Along these lines, our aim in this paper is to use synthetic farm data to estimate both crop technology and nature's nitrate residual generating mechanism to approximate individual nitrate leaching levels in the Greek NUTS II region of Thessaly during the 2017-18 cropping year. Our analysis is based on the FADN database that accurately collects individual farm data for the last 30 years across the EU. Then following Young et al., (2009) and Sun and Erath (2015), we use a Bayesian network learning approach taking into account the conditional distribution of input and output variables to formulate a consistent way to generate a synthetic population of farmers. The developed Bayesian network is coupled with the use of non-parametric regression models to facilitate the generation of synthetic population that mimic the observed ones to a high degree. Then, building upon the sequential GME approach suggested by Kaplan et al., (2003) and Farzin and Kaplan (2004) we impose into a generalized entropy filter a specific theoretical structure describing both crop production technology and nature's nitrogen residual generating mechanism. Finally, the theoretical model is based on the multiple production relations model developed by Murty et al., (2012) that identifies appropriately the features of by-production of pollution in intended output production activities which is adapted for nitrate leaching occasions in intensive crop production.

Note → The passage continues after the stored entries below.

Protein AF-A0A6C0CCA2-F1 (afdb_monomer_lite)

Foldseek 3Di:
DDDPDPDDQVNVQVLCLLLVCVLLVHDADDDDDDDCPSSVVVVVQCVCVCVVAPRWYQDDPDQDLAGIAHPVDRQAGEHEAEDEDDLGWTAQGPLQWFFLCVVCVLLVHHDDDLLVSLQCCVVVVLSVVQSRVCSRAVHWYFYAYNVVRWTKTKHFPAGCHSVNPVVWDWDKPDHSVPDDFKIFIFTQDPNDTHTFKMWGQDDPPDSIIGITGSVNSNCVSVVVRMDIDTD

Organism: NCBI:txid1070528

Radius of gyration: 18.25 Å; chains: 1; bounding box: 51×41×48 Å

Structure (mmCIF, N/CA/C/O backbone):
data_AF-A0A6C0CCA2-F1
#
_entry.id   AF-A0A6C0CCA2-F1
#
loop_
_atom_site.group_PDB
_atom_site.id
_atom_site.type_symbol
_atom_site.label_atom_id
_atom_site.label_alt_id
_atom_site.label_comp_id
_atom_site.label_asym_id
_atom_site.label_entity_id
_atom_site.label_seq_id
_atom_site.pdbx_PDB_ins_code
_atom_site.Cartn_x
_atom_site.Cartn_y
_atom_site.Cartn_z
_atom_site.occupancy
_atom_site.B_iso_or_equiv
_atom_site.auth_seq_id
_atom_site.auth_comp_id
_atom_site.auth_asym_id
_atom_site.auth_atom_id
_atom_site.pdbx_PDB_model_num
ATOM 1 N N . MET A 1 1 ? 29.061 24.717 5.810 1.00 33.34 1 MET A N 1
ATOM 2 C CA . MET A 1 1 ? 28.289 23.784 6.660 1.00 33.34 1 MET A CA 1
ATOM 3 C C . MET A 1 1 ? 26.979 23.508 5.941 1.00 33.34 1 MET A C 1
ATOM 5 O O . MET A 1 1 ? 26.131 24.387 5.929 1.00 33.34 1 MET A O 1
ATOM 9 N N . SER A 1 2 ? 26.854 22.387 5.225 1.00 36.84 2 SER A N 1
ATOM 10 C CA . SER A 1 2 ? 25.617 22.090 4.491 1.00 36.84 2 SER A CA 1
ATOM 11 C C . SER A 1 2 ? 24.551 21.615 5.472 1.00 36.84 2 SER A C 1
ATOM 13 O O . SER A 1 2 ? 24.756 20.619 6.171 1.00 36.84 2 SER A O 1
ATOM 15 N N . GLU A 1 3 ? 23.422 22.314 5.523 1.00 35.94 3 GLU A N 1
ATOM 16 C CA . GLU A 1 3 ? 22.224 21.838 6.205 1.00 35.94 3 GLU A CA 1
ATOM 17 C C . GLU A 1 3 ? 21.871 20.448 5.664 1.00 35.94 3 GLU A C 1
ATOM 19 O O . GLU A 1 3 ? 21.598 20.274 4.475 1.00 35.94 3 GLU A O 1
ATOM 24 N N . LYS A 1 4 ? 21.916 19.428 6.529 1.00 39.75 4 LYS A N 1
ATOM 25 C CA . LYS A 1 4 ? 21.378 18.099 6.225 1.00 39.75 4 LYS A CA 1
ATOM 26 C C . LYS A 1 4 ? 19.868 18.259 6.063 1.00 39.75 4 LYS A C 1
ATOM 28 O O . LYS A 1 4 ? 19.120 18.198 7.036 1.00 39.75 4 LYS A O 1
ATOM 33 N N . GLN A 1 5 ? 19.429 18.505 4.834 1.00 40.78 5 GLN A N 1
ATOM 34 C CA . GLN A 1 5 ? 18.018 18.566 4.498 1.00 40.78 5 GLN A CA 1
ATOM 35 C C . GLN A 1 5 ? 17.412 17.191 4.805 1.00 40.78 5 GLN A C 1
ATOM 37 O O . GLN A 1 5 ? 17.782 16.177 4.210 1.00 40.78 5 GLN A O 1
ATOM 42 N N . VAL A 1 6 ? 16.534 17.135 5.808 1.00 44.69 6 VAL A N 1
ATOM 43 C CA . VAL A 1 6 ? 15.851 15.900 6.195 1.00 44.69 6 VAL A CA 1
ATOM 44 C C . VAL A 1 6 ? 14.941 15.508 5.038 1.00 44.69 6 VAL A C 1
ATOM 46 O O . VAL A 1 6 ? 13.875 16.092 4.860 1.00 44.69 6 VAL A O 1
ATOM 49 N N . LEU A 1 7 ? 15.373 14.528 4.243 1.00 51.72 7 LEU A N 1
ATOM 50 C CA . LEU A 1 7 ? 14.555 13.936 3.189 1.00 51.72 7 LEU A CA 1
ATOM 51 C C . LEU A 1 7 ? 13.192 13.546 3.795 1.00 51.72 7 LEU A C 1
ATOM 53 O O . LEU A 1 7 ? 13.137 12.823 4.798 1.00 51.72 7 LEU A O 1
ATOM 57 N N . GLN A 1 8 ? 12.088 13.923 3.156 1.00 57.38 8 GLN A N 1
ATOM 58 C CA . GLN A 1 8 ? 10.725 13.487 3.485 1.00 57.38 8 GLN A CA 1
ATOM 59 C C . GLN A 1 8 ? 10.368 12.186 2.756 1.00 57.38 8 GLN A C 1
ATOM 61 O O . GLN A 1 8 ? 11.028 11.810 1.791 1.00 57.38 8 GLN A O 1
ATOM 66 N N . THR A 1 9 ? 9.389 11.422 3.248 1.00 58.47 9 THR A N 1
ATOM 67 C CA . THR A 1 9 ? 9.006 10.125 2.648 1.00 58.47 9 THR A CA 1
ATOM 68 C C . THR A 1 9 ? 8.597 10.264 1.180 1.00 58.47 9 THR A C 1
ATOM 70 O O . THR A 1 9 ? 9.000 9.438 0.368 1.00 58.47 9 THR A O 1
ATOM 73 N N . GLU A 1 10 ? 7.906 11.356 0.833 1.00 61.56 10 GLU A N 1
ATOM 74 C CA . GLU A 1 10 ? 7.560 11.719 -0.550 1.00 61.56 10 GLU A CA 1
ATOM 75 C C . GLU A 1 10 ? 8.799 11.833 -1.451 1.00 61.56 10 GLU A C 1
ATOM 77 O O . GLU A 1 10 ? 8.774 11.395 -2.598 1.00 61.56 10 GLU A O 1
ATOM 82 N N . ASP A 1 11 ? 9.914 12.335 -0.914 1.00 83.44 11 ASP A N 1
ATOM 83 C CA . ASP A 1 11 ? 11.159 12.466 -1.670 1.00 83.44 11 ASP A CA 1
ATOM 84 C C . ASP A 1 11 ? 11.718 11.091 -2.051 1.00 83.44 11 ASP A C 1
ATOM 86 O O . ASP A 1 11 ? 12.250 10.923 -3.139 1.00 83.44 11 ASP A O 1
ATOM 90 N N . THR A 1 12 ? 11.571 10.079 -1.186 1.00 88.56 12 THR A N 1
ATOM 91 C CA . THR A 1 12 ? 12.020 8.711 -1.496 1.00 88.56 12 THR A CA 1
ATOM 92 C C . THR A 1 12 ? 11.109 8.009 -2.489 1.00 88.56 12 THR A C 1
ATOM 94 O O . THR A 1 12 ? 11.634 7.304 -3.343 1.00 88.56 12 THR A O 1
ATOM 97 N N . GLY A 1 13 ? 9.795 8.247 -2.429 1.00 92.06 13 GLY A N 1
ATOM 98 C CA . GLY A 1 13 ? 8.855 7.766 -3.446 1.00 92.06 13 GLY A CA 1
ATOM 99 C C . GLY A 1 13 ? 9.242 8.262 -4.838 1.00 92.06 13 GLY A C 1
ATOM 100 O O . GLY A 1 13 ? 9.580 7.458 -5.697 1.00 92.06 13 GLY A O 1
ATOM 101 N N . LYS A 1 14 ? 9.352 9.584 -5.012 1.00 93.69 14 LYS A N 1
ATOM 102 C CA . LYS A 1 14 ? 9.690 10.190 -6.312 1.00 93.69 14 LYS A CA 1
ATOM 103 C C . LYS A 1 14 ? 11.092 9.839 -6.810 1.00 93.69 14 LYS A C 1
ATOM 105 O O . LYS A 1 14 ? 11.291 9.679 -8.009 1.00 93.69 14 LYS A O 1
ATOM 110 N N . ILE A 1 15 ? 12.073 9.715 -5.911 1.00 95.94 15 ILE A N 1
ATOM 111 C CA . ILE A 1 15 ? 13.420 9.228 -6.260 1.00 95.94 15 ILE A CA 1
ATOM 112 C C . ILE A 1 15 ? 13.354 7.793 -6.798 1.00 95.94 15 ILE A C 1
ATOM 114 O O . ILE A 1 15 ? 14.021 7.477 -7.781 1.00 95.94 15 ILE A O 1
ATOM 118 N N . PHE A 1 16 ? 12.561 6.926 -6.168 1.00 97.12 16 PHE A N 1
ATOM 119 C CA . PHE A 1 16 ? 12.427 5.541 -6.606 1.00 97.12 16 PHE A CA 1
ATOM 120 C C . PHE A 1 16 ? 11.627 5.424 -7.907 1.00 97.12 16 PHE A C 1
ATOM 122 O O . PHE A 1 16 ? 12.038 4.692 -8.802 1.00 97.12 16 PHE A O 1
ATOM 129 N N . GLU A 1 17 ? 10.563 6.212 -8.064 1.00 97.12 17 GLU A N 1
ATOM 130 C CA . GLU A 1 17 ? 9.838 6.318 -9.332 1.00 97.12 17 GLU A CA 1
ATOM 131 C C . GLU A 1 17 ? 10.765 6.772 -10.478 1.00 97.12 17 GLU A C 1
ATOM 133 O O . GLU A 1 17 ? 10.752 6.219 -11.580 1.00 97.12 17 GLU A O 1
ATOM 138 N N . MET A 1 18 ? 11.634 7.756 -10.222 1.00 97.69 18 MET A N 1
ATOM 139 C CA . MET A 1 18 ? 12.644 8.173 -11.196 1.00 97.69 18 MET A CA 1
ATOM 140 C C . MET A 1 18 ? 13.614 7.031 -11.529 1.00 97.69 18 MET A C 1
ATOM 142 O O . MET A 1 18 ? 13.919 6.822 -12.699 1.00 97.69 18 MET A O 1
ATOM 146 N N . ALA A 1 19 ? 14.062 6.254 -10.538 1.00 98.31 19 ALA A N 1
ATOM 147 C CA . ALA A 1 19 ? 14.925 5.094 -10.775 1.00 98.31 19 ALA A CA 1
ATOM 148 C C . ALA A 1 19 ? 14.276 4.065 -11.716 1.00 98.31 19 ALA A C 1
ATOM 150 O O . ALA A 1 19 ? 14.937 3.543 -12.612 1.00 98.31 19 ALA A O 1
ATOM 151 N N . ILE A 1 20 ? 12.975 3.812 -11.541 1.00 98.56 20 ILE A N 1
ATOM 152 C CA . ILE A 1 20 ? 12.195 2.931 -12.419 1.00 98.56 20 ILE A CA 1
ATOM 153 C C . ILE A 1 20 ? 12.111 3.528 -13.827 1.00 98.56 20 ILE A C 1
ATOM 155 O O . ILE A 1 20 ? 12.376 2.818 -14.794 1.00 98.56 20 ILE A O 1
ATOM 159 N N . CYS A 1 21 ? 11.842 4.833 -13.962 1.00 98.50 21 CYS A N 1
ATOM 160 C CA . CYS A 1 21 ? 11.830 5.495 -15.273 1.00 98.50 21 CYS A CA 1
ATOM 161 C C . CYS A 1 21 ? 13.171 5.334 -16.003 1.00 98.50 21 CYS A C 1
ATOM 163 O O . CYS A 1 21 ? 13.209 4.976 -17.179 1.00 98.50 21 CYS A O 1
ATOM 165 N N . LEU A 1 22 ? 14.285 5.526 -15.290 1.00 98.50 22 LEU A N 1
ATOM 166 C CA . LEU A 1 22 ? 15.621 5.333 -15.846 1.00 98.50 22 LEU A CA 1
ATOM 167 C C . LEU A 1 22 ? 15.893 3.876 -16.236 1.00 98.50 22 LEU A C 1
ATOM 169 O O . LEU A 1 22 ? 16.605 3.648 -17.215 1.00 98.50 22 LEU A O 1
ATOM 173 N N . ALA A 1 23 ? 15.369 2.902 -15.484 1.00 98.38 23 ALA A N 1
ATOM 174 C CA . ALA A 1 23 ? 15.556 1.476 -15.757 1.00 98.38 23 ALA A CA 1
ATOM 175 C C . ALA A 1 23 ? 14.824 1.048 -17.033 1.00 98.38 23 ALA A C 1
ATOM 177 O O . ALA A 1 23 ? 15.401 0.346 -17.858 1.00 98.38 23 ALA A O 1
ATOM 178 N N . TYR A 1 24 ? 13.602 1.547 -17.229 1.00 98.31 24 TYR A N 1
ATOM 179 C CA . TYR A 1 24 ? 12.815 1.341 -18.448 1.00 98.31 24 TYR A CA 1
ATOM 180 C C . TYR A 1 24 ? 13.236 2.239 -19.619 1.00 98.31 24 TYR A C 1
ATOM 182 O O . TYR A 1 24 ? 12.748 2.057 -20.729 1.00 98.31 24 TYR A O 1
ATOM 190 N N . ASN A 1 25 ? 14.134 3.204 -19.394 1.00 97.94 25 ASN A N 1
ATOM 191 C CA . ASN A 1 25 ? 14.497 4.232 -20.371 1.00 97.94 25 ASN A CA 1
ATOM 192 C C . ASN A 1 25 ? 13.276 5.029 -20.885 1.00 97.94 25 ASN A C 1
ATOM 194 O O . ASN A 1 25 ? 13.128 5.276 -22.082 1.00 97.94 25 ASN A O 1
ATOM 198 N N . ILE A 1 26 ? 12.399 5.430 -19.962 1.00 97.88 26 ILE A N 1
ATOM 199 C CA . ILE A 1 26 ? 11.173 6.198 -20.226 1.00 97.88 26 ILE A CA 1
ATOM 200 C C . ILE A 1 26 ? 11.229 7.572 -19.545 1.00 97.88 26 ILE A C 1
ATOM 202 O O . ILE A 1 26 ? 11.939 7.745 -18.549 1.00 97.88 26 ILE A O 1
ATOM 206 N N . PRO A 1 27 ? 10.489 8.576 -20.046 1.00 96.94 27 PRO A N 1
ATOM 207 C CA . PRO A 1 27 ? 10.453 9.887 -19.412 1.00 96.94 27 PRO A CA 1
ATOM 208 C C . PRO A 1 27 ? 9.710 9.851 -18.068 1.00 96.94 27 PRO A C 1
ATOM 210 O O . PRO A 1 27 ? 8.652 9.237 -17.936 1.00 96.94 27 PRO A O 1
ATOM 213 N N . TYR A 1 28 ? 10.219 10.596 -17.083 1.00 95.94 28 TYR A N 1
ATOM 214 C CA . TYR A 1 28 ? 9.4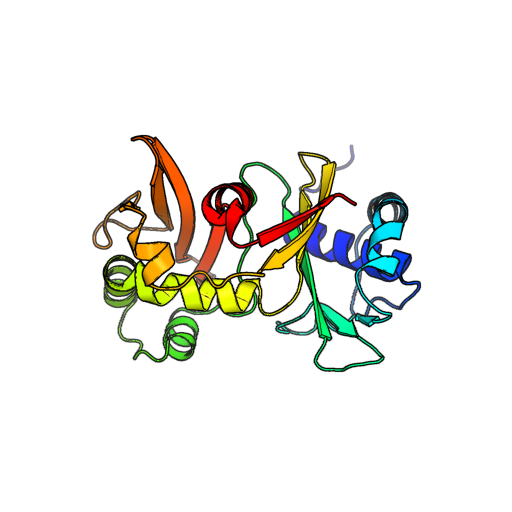68 10.887 -15.863 1.00 95.94 28 TYR A CA 1
ATOM 215 C C . TYR A 1 28 ? 8.396 11.937 -16.153 1.00 95.94 28 TYR A C 1
ATOM 217 O O . TYR A 1 28 ? 8.687 13.116 -16.363 1.00 95.94 28 TYR A O 1
ATOM 225 N N . ASP A 1 29 ? 7.140 11.512 -16.153 1.00 93.44 29 ASP A N 1
ATOM 226 C CA . ASP A 1 29 ? 6.006 12.404 -16.376 1.00 93.44 29 ASP A CA 1
ATOM 227 C C . ASP A 1 29 ? 5.652 13.225 -15.118 1.00 93.44 29 ASP A C 1
ATOM 229 O O . ASP A 1 29 ? 4.819 12.842 -14.298 1.00 93.44 29 ASP A O 1
ATOM 233 N N . GLY A 1 30 ? 6.323 14.365 -14.940 1.00 89.56 30 GLY A N 1
ATOM 234 C CA . GLY A 1 30 ? 6.075 15.285 -13.832 1.00 89.56 30 GLY A CA 1
ATOM 235 C C . GLY A 1 30 ? 7.253 16.210 -13.534 1.00 89.56 30 GLY A C 1
ATOM 236 O O . GLY A 1 30 ? 8.298 16.164 -14.179 1.00 89.56 30 GLY A O 1
ATOM 237 N N . LYS A 1 31 ? 7.106 17.071 -12.520 1.00 89.69 31 LYS A N 1
ATOM 238 C CA . LYS A 1 31 ? 8.206 17.934 -12.064 1.00 89.69 31 LYS A CA 1
ATOM 239 C C . LYS A 1 31 ? 9.101 17.177 -11.085 1.00 89.69 31 LYS A C 1
ATOM 241 O O . LYS A 1 31 ? 8.762 17.054 -9.907 1.00 89.69 31 LYS A O 1
ATOM 246 N N . TYR A 1 32 ? 10.265 16.744 -11.556 1.00 92.12 32 TYR A N 1
ATOM 247 C CA . TYR A 1 32 ? 11.318 16.189 -10.711 1.00 92.12 32 TYR A CA 1
ATOM 248 C C . TYR A 1 32 ? 12.268 17.296 -10.232 1.00 92.12 32 TYR A C 1
ATOM 250 O O . TYR A 1 32 ? 12.731 18.111 -11.025 1.00 92.12 32 TYR A O 1
ATOM 258 N N . LYS A 1 33 ? 12.526 17.365 -8.921 1.00 92.25 33 LYS A N 1
ATOM 259 C CA . LYS A 1 33 ? 13.341 18.427 -8.289 1.00 92.25 33 LYS A CA 1
ATOM 260 C C . LYS A 1 33 ? 14.468 17.893 -7.397 1.00 92.25 33 LYS A C 1
ATOM 262 O O . LYS A 1 33 ? 15.026 18.652 -6.610 1.00 92.25 33 LYS A O 1
ATOM 267 N N . TYR A 1 34 ? 14.728 16.589 -7.448 1.00 92.12 34 TYR A N 1
ATOM 268 C CA . TYR A 1 34 ? 15.670 15.907 -6.561 1.00 92.12 34 TYR A CA 1
ATOM 269 C C . TYR A 1 34 ? 16.970 15.575 -7.303 1.00 92.12 34 TYR A C 1
ATOM 271 O O . TYR A 1 34 ? 17.050 15.722 -8.520 1.00 92.12 34 TYR A O 1
ATOM 279 N N . GLY A 1 35 ? 18.004 15.150 -6.575 1.00 91.38 35 GLY A N 1
ATOM 280 C CA . GLY A 1 35 ? 19.263 14.715 -7.184 1.00 91.38 35 GLY A CA 1
ATOM 281 C C . GLY A 1 35 ? 19.110 13.423 -7.997 1.00 91.38 35 GLY A C 1
ATOM 282 O O . GLY A 1 35 ? 18.208 12.623 -7.738 1.00 91.38 35 GLY A O 1
ATOM 283 N N . MET A 1 36 ? 20.008 13.219 -8.964 1.00 95.31 36 MET A N 1
ATOM 284 C CA . MET A 1 36 ? 20.032 12.029 -9.833 1.00 95.31 36 MET A CA 1
ATOM 285 C C . MET A 1 36 ? 20.925 10.893 -9.316 1.00 95.31 36 MET A C 1
ATOM 287 O O . MET A 1 36 ? 20.812 9.775 -9.799 1.00 95.31 36 MET A O 1
ATOM 291 N N . GLU A 1 37 ? 21.749 11.139 -8.293 1.00 95.19 37 GLU A N 1
ATOM 292 C CA . GLU A 1 37 ? 22.668 10.138 -7.730 1.00 95.19 37 GLU A CA 1
ATOM 293 C C . GLU A 1 37 ? 21.945 8.871 -7.236 1.00 95.19 37 GLU A C 1
ATOM 295 O O . GLU A 1 37 ? 22.269 7.761 -7.652 1.00 95.19 37 GLU A O 1
ATOM 300 N N . GLU A 1 38 ? 20.925 9.025 -6.385 1.00 94.88 38 GLU A N 1
ATOM 301 C CA . GLU A 1 38 ? 20.159 7.884 -5.866 1.00 94.88 38 GLU A CA 1
ATOM 302 C C . GLU A 1 38 ? 19.335 7.164 -6.951 1.00 94.88 38 GLU A C 1
ATOM 304 O O . GLU A 1 38 ? 19.379 5.932 -6.973 1.00 94.88 38 GLU A O 1
ATOM 309 N N . PRO A 1 39 ? 18.606 7.856 -7.854 1.00 97.38 39 PRO A N 1
ATOM 310 C CA . PRO A 1 39 ? 17.936 7.193 -8.970 1.00 97.38 39 PRO A CA 1
ATOM 311 C C . PRO A 1 39 ? 18.866 6.359 -9.852 1.00 97.38 39 PRO A C 1
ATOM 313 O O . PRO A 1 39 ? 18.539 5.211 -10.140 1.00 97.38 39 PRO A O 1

The remainder of the paper is structured as follows. Next section discusses the various approaches used in synthetic population generation process and presents the use of Bayesian learning networks. The following section presents the farm technology taking into account individual emissions arising from chemical fertilizer use, while section 4 presents the GME estimator applied. Section 5 discusses the practical problems and presents the econometric estimates, while the last section discusses policy implications and concludes the paper.